So what was Barclays missing here, and why did it go so wrong? I would like to offer my quick perspective on why the roll-out of analytics processes like this often do not work, and what Barclay’s could have done differently to make this more successful.
1. Know what you’re solving for
One of the core issues with this program is that it is unclear to me what value Barclays was trying to derive, and what the interventions would be to get there. From the Sapience website, the core value provided seems to be time tracking and identifying when an employee has been “productive” or “non-productive”. While these types of simplified metrics may be effective in some cases, once roles and teams become more complex with varied types of output (especially if they are creative, or require collaboration with different teams, external organizations, etc.) the effectiveness of an individual can no longer be directly tied to number of hours spent sitting at a desk. Additionally, even if this simplified measure of productivity was proven valuable, it is clear that their interventions (e.g. providing employees with reports on their productivity) were not effective in driving employees to change their behaviors, and instead they had the opposite effect. As a result, it may have been more effective for Barclays to consider which employee metrics impact the success of the company as a whole, and devise interventions that bring employees and managers on the same page to drive these metrics forward.
2. Trust and Ownership
Over the last several years, a number of high-profile data breaches and misuses of customer data have left many people extremely skeptical towards the ways in which data is used. This has been further exacerbated by an overall decline of trust in businesses , as disputes around high corporate profits and income inequality have become more acute. As a result, for any organization seeking to collect data on their employees or customers will need the trust of stakeholders that they will do the right thing, or the project may be doomed before it even begins. Barclays has had its fair share of scandals , as well as attempts at more robust employee monitoring (also poorly received), so it is not surprising that this project was perceived negatively by employees and privacy groups.

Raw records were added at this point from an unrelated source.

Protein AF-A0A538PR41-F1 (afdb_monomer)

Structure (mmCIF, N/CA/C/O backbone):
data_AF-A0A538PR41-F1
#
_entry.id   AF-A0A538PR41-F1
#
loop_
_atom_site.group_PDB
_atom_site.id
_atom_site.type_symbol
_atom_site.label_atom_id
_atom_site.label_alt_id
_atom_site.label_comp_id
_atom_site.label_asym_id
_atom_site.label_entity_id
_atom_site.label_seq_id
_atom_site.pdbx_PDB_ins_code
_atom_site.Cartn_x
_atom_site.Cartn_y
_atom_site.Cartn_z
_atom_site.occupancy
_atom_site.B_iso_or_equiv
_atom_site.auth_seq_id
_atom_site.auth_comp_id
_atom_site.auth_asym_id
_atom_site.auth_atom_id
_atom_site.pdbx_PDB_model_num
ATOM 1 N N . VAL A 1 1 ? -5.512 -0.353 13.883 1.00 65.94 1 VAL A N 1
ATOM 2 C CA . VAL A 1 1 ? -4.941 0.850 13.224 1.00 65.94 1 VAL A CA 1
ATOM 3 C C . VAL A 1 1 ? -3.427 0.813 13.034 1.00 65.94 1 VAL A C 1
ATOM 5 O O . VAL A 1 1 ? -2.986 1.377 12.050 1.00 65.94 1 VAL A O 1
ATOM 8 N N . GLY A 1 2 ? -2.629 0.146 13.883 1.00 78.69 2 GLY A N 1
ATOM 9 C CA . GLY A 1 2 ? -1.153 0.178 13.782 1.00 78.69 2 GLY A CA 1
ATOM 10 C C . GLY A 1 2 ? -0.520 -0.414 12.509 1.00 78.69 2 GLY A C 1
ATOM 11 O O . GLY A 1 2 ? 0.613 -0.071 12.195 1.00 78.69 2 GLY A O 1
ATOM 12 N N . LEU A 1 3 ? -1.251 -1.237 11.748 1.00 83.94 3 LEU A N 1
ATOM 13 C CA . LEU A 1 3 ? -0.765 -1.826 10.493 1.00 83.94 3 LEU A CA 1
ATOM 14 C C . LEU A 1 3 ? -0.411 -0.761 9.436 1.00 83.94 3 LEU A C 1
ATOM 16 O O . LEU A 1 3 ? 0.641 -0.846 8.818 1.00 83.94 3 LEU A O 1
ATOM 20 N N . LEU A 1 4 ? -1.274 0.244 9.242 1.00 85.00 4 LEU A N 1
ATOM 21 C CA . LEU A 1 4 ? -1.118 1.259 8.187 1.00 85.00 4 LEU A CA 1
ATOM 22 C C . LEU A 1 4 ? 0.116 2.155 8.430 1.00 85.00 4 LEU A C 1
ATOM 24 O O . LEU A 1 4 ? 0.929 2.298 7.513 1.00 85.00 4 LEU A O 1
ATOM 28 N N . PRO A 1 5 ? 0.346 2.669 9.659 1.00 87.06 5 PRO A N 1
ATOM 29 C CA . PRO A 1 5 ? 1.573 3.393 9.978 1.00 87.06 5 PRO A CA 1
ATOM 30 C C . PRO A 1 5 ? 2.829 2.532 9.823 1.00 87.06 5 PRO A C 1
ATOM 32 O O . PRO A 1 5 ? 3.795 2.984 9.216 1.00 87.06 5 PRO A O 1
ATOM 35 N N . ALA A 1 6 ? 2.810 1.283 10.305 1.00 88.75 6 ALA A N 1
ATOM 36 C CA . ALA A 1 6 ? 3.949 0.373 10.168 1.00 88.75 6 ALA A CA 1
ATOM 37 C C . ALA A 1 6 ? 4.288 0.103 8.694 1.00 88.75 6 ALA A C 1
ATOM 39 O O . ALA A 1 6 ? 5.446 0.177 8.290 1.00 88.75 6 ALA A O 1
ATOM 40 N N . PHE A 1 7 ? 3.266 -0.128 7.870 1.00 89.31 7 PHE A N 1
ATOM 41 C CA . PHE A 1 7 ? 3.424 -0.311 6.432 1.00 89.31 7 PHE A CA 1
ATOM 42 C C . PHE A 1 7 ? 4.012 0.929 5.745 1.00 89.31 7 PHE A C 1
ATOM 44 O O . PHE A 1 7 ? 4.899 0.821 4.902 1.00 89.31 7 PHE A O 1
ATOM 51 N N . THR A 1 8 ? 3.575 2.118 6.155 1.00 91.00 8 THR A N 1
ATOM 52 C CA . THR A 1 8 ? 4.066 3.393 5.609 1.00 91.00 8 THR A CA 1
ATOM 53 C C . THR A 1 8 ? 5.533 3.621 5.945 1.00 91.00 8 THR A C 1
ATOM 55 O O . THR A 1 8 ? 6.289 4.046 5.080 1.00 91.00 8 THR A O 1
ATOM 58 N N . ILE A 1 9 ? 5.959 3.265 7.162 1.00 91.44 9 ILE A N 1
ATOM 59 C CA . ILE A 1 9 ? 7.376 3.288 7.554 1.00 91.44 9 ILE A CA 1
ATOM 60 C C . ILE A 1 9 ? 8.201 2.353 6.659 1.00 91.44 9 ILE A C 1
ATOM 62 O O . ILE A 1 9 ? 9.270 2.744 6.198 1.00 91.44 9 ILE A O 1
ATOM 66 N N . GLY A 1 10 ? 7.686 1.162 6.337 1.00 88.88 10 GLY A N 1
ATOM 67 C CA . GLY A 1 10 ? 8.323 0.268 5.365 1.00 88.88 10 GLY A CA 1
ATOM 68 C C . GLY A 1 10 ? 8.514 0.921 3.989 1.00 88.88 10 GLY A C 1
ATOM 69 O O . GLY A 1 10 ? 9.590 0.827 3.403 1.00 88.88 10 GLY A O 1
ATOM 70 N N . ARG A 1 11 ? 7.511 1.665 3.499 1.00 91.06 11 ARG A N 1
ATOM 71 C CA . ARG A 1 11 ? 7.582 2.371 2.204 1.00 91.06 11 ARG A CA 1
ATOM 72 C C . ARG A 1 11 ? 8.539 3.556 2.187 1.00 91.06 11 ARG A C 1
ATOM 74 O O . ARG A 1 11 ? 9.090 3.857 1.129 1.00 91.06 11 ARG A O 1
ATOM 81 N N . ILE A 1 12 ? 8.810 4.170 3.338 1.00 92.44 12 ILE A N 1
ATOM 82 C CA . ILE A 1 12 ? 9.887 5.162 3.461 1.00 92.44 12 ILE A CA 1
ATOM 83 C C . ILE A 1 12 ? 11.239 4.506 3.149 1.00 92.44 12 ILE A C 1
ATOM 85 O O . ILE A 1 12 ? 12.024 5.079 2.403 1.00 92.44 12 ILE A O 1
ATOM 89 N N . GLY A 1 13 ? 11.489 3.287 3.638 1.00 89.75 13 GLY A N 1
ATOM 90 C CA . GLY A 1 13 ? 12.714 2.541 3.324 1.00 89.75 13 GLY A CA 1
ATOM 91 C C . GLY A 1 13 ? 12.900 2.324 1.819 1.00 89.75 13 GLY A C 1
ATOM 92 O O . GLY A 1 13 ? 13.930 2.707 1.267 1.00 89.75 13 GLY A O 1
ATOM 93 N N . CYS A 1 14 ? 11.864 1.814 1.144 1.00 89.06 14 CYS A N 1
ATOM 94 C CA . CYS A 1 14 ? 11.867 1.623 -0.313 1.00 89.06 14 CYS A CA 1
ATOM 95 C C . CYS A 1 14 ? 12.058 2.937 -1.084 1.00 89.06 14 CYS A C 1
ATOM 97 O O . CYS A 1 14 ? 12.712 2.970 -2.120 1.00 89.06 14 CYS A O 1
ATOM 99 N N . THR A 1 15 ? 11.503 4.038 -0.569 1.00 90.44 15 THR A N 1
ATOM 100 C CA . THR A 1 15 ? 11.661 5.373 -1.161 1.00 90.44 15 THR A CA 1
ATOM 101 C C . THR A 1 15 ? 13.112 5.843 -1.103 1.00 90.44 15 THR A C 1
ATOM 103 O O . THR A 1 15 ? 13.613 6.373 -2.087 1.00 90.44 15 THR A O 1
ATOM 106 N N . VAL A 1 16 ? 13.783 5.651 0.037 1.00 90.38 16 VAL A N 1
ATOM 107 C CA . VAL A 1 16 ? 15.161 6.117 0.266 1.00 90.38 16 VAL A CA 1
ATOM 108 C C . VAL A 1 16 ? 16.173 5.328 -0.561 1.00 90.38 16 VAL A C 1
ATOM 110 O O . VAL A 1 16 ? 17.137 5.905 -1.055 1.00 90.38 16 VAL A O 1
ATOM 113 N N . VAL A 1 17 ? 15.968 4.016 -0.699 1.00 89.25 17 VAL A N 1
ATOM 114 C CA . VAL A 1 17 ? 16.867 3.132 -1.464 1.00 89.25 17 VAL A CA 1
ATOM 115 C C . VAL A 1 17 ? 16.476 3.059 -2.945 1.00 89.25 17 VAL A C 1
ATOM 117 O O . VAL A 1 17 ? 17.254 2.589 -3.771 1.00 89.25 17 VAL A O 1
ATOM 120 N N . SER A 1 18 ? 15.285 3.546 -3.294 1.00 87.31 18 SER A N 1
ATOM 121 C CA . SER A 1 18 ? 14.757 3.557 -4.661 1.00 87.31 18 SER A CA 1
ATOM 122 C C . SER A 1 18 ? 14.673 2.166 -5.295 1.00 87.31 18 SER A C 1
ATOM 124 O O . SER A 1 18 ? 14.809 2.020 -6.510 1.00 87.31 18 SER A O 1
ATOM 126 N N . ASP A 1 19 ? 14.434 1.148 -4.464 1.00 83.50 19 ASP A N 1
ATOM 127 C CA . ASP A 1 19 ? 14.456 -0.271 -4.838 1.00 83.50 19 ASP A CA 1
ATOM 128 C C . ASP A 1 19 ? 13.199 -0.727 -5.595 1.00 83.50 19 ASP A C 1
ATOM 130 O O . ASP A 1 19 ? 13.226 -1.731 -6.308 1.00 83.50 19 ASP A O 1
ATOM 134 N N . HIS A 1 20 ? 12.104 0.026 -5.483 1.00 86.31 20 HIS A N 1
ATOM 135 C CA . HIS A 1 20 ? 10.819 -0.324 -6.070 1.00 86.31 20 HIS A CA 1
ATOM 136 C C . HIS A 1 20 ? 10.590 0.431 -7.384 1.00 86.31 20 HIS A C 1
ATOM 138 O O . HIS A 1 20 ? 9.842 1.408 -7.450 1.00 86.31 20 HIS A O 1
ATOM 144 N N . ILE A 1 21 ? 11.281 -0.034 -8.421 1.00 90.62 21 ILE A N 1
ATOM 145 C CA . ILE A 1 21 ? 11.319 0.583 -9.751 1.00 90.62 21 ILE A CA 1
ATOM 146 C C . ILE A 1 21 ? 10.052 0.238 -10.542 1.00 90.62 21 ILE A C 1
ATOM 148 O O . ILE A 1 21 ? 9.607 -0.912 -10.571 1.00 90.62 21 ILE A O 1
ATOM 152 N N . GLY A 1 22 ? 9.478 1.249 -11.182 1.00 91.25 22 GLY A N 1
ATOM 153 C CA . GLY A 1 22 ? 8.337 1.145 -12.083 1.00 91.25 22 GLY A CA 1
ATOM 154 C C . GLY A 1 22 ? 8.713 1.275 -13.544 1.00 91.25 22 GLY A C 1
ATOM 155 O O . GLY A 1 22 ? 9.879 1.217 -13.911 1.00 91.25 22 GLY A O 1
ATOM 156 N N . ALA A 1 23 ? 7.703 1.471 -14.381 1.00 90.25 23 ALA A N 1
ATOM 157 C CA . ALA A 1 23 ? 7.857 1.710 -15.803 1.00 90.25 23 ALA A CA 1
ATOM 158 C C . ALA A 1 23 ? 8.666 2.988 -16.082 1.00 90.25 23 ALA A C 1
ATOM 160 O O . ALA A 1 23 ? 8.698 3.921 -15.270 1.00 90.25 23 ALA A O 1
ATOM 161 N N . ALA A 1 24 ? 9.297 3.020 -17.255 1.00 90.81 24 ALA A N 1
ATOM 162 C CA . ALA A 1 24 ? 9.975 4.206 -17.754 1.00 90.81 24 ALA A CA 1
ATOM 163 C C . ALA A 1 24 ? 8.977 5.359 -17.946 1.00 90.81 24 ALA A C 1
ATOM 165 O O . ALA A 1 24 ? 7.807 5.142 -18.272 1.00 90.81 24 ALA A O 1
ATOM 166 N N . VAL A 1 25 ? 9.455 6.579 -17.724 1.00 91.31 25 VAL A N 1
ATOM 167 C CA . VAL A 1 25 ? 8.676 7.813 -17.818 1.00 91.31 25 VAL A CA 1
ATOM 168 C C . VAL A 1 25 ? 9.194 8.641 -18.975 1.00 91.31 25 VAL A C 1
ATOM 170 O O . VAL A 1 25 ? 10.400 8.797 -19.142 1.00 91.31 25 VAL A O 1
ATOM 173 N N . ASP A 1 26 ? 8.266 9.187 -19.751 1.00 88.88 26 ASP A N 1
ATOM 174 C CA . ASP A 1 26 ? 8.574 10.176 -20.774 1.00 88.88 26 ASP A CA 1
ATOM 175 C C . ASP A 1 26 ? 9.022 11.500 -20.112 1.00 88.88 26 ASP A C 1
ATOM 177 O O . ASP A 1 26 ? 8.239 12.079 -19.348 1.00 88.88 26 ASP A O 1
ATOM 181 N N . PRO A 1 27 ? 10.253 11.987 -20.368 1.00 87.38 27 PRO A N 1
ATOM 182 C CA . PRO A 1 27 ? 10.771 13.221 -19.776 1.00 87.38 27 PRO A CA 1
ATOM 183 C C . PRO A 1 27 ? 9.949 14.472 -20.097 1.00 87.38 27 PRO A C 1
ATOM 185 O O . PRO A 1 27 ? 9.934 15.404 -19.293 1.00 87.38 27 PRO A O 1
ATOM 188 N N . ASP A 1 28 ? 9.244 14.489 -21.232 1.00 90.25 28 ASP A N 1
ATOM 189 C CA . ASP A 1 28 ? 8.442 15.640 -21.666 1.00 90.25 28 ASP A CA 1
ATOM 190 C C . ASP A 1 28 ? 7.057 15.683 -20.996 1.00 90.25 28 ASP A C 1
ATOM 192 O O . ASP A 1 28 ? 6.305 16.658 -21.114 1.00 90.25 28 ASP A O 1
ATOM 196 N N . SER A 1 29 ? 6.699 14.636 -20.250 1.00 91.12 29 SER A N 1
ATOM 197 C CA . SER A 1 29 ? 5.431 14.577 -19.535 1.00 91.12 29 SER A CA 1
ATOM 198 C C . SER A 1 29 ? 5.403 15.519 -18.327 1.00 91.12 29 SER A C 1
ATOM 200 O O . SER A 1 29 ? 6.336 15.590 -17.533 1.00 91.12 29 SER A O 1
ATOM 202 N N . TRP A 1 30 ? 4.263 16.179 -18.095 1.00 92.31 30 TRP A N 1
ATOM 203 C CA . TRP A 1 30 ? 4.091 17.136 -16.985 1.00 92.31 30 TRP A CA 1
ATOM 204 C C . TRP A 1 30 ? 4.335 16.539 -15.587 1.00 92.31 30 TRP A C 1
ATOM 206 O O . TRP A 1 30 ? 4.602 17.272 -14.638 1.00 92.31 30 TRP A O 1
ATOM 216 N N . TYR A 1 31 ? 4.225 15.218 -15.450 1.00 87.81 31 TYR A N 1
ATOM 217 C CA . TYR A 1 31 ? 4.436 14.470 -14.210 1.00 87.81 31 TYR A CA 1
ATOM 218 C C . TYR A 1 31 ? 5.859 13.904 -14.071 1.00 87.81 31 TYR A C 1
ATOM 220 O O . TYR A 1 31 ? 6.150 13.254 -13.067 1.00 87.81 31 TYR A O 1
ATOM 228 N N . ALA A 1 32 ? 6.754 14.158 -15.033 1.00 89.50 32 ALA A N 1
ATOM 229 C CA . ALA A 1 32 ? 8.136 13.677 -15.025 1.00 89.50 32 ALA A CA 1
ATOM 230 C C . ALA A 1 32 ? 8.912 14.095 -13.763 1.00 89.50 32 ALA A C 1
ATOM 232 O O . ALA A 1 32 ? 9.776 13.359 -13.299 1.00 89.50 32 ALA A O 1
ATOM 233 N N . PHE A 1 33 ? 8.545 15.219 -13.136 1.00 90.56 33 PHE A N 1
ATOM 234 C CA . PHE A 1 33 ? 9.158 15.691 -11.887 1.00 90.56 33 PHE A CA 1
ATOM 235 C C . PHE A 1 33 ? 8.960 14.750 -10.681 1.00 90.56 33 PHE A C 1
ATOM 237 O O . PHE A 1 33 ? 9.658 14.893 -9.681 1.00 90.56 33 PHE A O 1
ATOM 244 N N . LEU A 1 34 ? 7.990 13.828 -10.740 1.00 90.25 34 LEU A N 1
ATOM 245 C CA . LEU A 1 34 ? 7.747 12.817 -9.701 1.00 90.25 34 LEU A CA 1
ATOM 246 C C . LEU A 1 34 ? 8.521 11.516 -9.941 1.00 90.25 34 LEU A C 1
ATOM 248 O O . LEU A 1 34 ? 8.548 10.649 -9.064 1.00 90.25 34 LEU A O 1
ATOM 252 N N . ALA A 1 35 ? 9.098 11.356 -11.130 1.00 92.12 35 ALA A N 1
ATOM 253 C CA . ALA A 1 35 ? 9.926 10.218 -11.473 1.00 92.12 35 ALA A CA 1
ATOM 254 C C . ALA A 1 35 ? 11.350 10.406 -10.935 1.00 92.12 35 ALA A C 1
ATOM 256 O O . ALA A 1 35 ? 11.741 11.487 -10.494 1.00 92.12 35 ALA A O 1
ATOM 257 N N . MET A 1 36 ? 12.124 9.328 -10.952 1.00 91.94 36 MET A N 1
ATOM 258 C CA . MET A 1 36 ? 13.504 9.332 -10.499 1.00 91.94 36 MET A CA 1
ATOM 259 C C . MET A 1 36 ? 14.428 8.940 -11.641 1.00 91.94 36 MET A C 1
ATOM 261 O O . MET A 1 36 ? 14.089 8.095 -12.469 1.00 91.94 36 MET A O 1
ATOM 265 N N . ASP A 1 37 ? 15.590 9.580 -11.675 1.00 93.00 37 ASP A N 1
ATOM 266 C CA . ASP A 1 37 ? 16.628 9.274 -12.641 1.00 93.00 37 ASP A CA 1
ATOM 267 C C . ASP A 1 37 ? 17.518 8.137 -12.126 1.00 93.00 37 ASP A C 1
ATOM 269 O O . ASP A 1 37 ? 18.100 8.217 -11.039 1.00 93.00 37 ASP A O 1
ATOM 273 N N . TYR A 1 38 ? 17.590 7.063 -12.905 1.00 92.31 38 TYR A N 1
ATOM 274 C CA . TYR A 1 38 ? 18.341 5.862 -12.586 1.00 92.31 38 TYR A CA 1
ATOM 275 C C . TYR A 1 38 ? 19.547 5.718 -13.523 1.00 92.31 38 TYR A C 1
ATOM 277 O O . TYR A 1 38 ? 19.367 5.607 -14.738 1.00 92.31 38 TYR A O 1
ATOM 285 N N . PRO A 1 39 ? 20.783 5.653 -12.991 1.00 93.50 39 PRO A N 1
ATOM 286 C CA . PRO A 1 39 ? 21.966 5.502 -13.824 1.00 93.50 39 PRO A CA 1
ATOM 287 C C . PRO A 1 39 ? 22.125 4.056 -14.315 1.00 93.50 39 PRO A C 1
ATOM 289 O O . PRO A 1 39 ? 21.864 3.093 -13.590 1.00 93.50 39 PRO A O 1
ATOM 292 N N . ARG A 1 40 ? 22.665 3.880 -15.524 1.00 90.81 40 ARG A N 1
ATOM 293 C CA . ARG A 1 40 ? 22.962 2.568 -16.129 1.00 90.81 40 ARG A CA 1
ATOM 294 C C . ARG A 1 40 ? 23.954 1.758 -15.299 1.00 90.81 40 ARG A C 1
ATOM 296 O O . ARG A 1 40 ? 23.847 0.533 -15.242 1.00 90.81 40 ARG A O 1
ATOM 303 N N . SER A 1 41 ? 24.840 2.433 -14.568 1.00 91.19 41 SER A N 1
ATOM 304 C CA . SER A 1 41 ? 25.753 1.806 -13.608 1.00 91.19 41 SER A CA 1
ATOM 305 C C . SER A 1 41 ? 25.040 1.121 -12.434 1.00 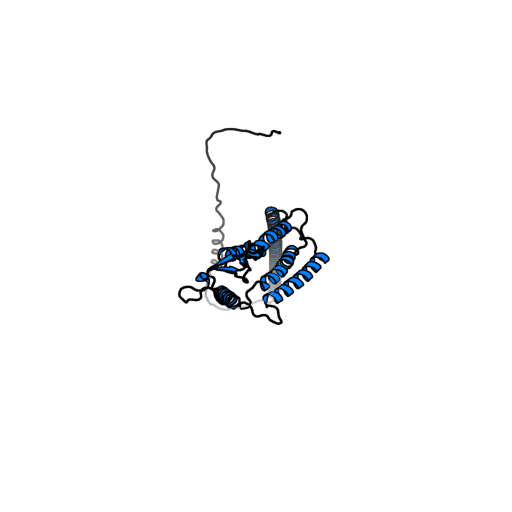91.19 41 SER A C 1
ATOM 307 O O . SER A 1 41 ? 25.604 0.193 -11.861 1.00 91.19 41 SER A O 1
ATOM 309 N N . ALA A 1 42 ? 23.806 1.517 -12.094 1.00 89.38 42 ALA A N 1
ATOM 310 C CA . ALA A 1 42 ? 22.984 0.833 -11.091 1.00 89.38 42 ALA A CA 1
ATOM 311 C C . ALA A 1 42 ? 22.298 -0.433 -11.641 1.00 89.38 42 ALA A C 1
ATOM 313 O O . ALA A 1 42 ? 21.923 -1.310 -10.864 1.00 89.38 42 ALA A O 1
ATOM 314 N N . ALA A 1 43 ? 22.160 -0.561 -12.967 1.00 89.94 43 ALA A N 1
ATOM 315 C CA . ALA A 1 43 ? 21.711 -1.791 -13.624 1.00 89.94 43 ALA A CA 1
ATOM 316 C C . ALA A 1 43 ? 22.860 -2.786 -13.820 1.00 89.94 43 ALA A C 1
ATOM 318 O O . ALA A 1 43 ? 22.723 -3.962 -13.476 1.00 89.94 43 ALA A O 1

One way Barclays could have dealt with this trust issue would be including employees and line managers in the design and roll-out of this program. If employees better understood the goals of the project and were able to offer input, they may have been able to provide suggestions to make it more effective or be less intrusive. In the end, it is important that those who will be impacted by data collection programs such as this understand the problem that is being addressed, have a seat at the table when decisions are made that impact their daily lives, and are fully bought-into the solution so that the organization can move together towards the goal.